= Walter T. Foster =

Walter Thomas Foster (1891–1981) was an American entrepreneur, artist, art instructor, writer, editor, and publisher. The Walter Foster Publishing Company's line of low-cost art manuals were widely distributed to art stores, often displayed in a metal rack specially made for Foster's oversized art books. Today, Walter Foster Publishing is part of the Quayside Publishing Group, which is owned by Quarto Publishing.

==Laguna Beach artists and books==
While residing in Laguna Beach, California, Foster owned and operated an advertising agency, where he worked with many local artists and illustrators. Through his friends in the art community, he discovered many artists who wanted to teach art and write books. In response, Foster started a publishing company in his home, where he wrote, illustrated, printed, bound, packaged, shipped, and distributed the books himself. An artist in his own right, Foster created the company’s first title, How to Draw, which sold more than one million copies and is still in print today. Foster died in 1981 at the age of 90, at which time his family took over company operations.

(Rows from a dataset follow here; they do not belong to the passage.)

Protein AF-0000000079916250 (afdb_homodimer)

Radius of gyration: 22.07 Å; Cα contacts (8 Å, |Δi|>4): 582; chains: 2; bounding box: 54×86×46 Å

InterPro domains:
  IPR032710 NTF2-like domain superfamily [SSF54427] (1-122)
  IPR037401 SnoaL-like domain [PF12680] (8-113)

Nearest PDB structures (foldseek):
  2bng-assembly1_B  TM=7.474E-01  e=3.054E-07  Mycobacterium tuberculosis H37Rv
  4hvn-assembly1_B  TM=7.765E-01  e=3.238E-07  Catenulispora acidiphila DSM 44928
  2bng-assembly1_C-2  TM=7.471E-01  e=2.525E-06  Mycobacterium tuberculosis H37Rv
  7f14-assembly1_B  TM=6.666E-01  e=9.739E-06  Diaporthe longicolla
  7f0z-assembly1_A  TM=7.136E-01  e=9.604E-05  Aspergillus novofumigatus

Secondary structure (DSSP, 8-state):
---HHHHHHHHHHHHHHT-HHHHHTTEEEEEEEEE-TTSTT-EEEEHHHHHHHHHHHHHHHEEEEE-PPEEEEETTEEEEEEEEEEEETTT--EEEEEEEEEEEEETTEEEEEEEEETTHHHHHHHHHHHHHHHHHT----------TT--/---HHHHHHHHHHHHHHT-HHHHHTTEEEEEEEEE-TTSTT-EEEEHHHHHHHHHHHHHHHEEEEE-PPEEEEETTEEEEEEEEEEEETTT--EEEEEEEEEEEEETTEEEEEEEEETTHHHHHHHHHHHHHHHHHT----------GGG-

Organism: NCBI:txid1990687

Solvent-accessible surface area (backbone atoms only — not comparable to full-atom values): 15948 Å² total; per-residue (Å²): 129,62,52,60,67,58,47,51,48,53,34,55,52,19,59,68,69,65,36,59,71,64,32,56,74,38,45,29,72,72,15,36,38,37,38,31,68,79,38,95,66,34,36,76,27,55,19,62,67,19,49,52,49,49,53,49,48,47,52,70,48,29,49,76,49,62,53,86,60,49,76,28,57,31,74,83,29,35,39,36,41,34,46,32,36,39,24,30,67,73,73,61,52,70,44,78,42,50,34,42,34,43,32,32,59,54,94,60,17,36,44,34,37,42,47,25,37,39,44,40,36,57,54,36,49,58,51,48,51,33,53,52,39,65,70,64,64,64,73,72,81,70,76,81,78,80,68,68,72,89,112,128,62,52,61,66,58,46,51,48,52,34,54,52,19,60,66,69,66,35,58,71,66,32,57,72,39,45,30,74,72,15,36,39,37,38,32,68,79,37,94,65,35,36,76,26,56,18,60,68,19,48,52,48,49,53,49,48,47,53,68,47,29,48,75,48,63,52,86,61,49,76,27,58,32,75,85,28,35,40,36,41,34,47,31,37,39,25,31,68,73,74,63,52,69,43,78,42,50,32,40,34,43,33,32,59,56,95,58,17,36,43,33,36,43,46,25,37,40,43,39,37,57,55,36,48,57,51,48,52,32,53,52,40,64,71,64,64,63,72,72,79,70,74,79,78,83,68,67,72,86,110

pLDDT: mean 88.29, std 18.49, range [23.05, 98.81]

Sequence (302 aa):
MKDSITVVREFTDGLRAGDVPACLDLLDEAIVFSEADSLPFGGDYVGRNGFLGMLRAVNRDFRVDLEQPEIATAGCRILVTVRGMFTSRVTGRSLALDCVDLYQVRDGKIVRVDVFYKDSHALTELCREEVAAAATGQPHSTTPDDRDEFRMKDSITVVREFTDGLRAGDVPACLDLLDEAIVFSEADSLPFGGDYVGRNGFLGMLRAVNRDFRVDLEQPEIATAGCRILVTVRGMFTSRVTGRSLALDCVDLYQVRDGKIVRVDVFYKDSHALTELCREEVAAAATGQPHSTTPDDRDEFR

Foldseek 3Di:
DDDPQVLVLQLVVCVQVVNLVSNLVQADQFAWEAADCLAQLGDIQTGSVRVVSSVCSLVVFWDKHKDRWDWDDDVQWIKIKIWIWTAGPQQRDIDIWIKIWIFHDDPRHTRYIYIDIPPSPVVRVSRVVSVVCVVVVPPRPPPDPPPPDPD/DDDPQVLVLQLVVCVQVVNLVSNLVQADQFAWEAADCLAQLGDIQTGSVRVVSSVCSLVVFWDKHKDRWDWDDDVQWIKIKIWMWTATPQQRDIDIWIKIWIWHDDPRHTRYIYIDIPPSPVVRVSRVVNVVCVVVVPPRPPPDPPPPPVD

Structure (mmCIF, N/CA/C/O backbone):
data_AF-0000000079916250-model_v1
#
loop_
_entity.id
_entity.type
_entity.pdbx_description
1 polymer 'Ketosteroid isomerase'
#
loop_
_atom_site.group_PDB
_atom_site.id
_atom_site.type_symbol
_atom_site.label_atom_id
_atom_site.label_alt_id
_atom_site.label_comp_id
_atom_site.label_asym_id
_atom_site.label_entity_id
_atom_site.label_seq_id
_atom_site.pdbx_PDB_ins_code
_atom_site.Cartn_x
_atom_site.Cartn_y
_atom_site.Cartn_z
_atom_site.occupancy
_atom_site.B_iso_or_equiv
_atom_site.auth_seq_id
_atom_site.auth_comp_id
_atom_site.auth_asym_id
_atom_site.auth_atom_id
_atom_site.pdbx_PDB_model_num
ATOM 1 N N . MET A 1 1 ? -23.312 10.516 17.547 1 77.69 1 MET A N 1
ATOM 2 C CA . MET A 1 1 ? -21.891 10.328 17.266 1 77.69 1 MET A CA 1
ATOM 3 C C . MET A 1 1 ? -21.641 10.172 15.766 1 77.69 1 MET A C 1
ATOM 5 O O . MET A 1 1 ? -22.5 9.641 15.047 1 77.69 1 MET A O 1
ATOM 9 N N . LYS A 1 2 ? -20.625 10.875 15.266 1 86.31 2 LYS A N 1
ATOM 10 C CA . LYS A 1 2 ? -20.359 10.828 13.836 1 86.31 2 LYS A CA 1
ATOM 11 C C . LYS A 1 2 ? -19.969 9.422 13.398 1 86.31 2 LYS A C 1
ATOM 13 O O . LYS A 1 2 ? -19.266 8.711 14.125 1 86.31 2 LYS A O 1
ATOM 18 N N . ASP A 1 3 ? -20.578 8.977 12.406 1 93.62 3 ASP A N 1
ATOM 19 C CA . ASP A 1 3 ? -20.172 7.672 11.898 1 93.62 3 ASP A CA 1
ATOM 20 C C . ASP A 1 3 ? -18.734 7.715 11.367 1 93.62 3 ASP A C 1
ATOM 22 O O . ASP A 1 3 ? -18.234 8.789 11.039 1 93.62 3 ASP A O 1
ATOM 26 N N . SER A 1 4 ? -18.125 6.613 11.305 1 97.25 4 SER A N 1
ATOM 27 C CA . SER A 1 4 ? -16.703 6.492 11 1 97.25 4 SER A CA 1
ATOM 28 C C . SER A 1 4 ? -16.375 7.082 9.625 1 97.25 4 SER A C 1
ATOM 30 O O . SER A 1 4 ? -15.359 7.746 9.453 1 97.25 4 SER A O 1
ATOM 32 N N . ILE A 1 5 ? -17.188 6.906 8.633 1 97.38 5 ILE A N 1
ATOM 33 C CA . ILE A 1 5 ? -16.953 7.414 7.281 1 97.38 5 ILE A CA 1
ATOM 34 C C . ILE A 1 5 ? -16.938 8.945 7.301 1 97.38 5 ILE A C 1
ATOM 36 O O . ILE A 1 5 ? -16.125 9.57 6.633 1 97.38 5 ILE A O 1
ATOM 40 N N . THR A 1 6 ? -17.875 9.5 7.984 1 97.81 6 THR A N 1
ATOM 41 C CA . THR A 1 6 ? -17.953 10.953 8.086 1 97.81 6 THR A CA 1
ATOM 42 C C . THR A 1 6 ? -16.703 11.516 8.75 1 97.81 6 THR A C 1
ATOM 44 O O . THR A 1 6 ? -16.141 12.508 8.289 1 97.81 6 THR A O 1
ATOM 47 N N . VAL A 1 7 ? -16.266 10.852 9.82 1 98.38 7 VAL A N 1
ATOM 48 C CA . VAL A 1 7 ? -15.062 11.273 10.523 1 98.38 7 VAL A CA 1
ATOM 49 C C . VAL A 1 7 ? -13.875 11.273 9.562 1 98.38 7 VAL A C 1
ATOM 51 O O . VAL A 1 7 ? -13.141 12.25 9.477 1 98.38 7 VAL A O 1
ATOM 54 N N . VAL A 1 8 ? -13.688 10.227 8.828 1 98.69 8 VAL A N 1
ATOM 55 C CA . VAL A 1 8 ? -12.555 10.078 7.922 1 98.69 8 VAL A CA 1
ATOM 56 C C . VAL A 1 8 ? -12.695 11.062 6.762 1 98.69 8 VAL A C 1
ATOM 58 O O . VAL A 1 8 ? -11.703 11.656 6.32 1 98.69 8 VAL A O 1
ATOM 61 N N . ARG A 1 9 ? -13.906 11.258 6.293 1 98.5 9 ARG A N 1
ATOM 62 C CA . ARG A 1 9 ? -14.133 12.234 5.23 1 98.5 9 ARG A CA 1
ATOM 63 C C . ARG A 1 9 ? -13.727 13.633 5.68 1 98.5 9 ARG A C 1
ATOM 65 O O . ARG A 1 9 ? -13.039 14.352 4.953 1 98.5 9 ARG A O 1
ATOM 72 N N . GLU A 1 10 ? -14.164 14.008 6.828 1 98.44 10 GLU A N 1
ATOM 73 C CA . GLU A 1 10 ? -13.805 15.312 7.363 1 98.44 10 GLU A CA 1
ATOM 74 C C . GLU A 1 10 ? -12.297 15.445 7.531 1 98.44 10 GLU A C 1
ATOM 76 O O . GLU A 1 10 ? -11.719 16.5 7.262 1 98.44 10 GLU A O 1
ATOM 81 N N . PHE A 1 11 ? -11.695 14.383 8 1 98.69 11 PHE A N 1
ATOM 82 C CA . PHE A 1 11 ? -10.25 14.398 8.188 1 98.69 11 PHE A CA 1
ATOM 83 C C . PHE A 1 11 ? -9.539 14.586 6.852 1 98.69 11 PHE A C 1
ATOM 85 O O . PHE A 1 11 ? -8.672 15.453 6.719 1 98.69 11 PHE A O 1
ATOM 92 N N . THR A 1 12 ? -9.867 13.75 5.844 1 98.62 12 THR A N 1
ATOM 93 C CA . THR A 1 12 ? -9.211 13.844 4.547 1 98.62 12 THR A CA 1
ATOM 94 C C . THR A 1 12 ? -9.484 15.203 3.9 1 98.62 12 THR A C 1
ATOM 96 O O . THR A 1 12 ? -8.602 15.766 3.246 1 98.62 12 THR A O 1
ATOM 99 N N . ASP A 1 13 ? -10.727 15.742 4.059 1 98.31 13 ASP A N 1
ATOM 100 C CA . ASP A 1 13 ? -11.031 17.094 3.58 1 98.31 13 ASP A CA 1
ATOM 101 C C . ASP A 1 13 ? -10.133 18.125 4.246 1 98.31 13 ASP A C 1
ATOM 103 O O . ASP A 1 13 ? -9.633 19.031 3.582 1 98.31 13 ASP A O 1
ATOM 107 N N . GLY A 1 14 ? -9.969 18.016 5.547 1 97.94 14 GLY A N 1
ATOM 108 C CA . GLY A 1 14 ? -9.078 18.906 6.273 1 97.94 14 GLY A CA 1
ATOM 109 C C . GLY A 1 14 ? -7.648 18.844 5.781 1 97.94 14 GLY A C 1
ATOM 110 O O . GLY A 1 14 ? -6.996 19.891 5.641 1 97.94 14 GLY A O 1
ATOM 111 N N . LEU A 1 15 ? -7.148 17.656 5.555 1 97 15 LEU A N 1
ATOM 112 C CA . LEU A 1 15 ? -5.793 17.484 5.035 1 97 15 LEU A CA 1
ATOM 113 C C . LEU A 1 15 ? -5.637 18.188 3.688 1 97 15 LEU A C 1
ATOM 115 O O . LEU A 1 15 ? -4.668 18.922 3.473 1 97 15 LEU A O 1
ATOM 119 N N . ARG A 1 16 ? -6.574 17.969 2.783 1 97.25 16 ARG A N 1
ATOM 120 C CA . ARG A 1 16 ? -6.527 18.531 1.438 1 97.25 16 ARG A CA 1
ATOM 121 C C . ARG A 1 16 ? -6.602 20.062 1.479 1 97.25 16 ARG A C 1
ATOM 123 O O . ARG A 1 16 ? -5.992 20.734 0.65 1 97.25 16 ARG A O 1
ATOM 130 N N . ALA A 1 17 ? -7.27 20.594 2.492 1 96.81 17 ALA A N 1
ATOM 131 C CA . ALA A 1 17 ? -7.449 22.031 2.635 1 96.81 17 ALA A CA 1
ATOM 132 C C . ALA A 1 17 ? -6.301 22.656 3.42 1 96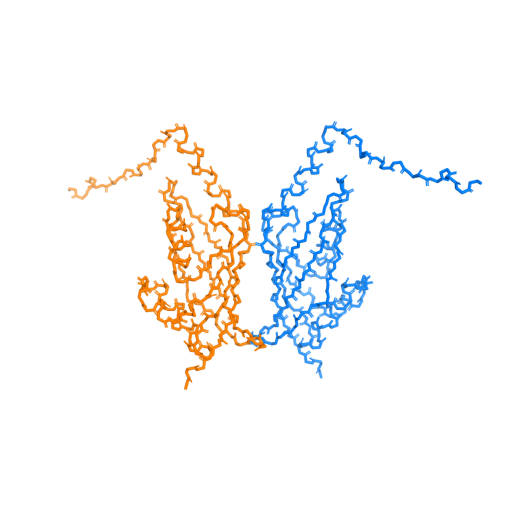.81 17 ALA A C 1
ATOM 134 O O . ALA A 1 17 ? -6.199 23.875 3.523 1 96.81 17 ALA A O 1
ATOM 135 N N . GLY A 1 18 ? -5.484 21.844 3.996 1 95.62 18 GLY A N 1
ATOM 136 C CA . GLY A 1 18 ? -4.426 22.328 4.867 1 95.62 18 GLY A CA 1
ATOM 137 C C . GLY A 1 18 ? -4.938 22.828 6.199 1 95.62 18 GLY A C 1
ATOM 138 O O . GLY A 1 18 ? -4.301 23.672 6.836 1 95.62 18 GLY A O 1
ATOM 139 N N . ASP A 1 19 ? -6.102 22.375 6.598 1 97.19 19 ASP A N 1
ATOM 140 C CA . ASP A 1 19 ? -6.719 22.781 7.859 1 97.19 19 ASP A CA 1
ATOM 141 C C . ASP A 1 19 ? -6.273 21.875 9.008 1 97.19 19 ASP A C 1
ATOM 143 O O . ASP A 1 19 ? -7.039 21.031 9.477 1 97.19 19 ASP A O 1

One of Foster's most notable artists was Preston Blair, whose book, Animation, sold more than one million copies and is still in print today. Another noteworthy artist, Hal Rasmusson (Aggie Mack), wrote Modern Cartoon. Roger Armstrong (Ella Cinders, Napoleon and Uncle Elby) was the author of How to Draw Comic Strips (1990).

==Walter Foster Publishing==
In 1988, a group of investors comprising Andrew McNally IV (former president of Rand McNally), Illinois businessman Rhett Butler, attorney Paul Hegness, and California businessman and former Price Waterhouse CPA Ross Sarracino purchased the Walter Foster Publishing Company. With Sarracino at the helm, the company began developing instructional drawing and painting books for children.

The popularity of these children’s books eventually led to licensing agreements with The Walt Disney Company, Nickelodeon, Hasbro, Marvel Entertainment, DC Comics, and Warner Bros. Walter Foster Publishing's Walt Disney books and activity kits have sold more than 4,500,000 copies since 1991.

In 1996, Quarto Publishing, under direction of CEO Laurence Orbach, acquired Walter Foster Publishing, leaving Sarracino at the helm as President and CEO. In addition to growing its publishing and custom packaging (creating books and kits for Baker & Taylor, Barnes & Noble, Chronicle Books, Disney Press, Michaels, Scholastic, TJ Maxx, and Target) business, Foster teamed with MEDL Mobile to create the Learn to Draw Digital Sketchbook app for the iPad. Since the app became available in December 2010, it has been downloaded over 200,000 times.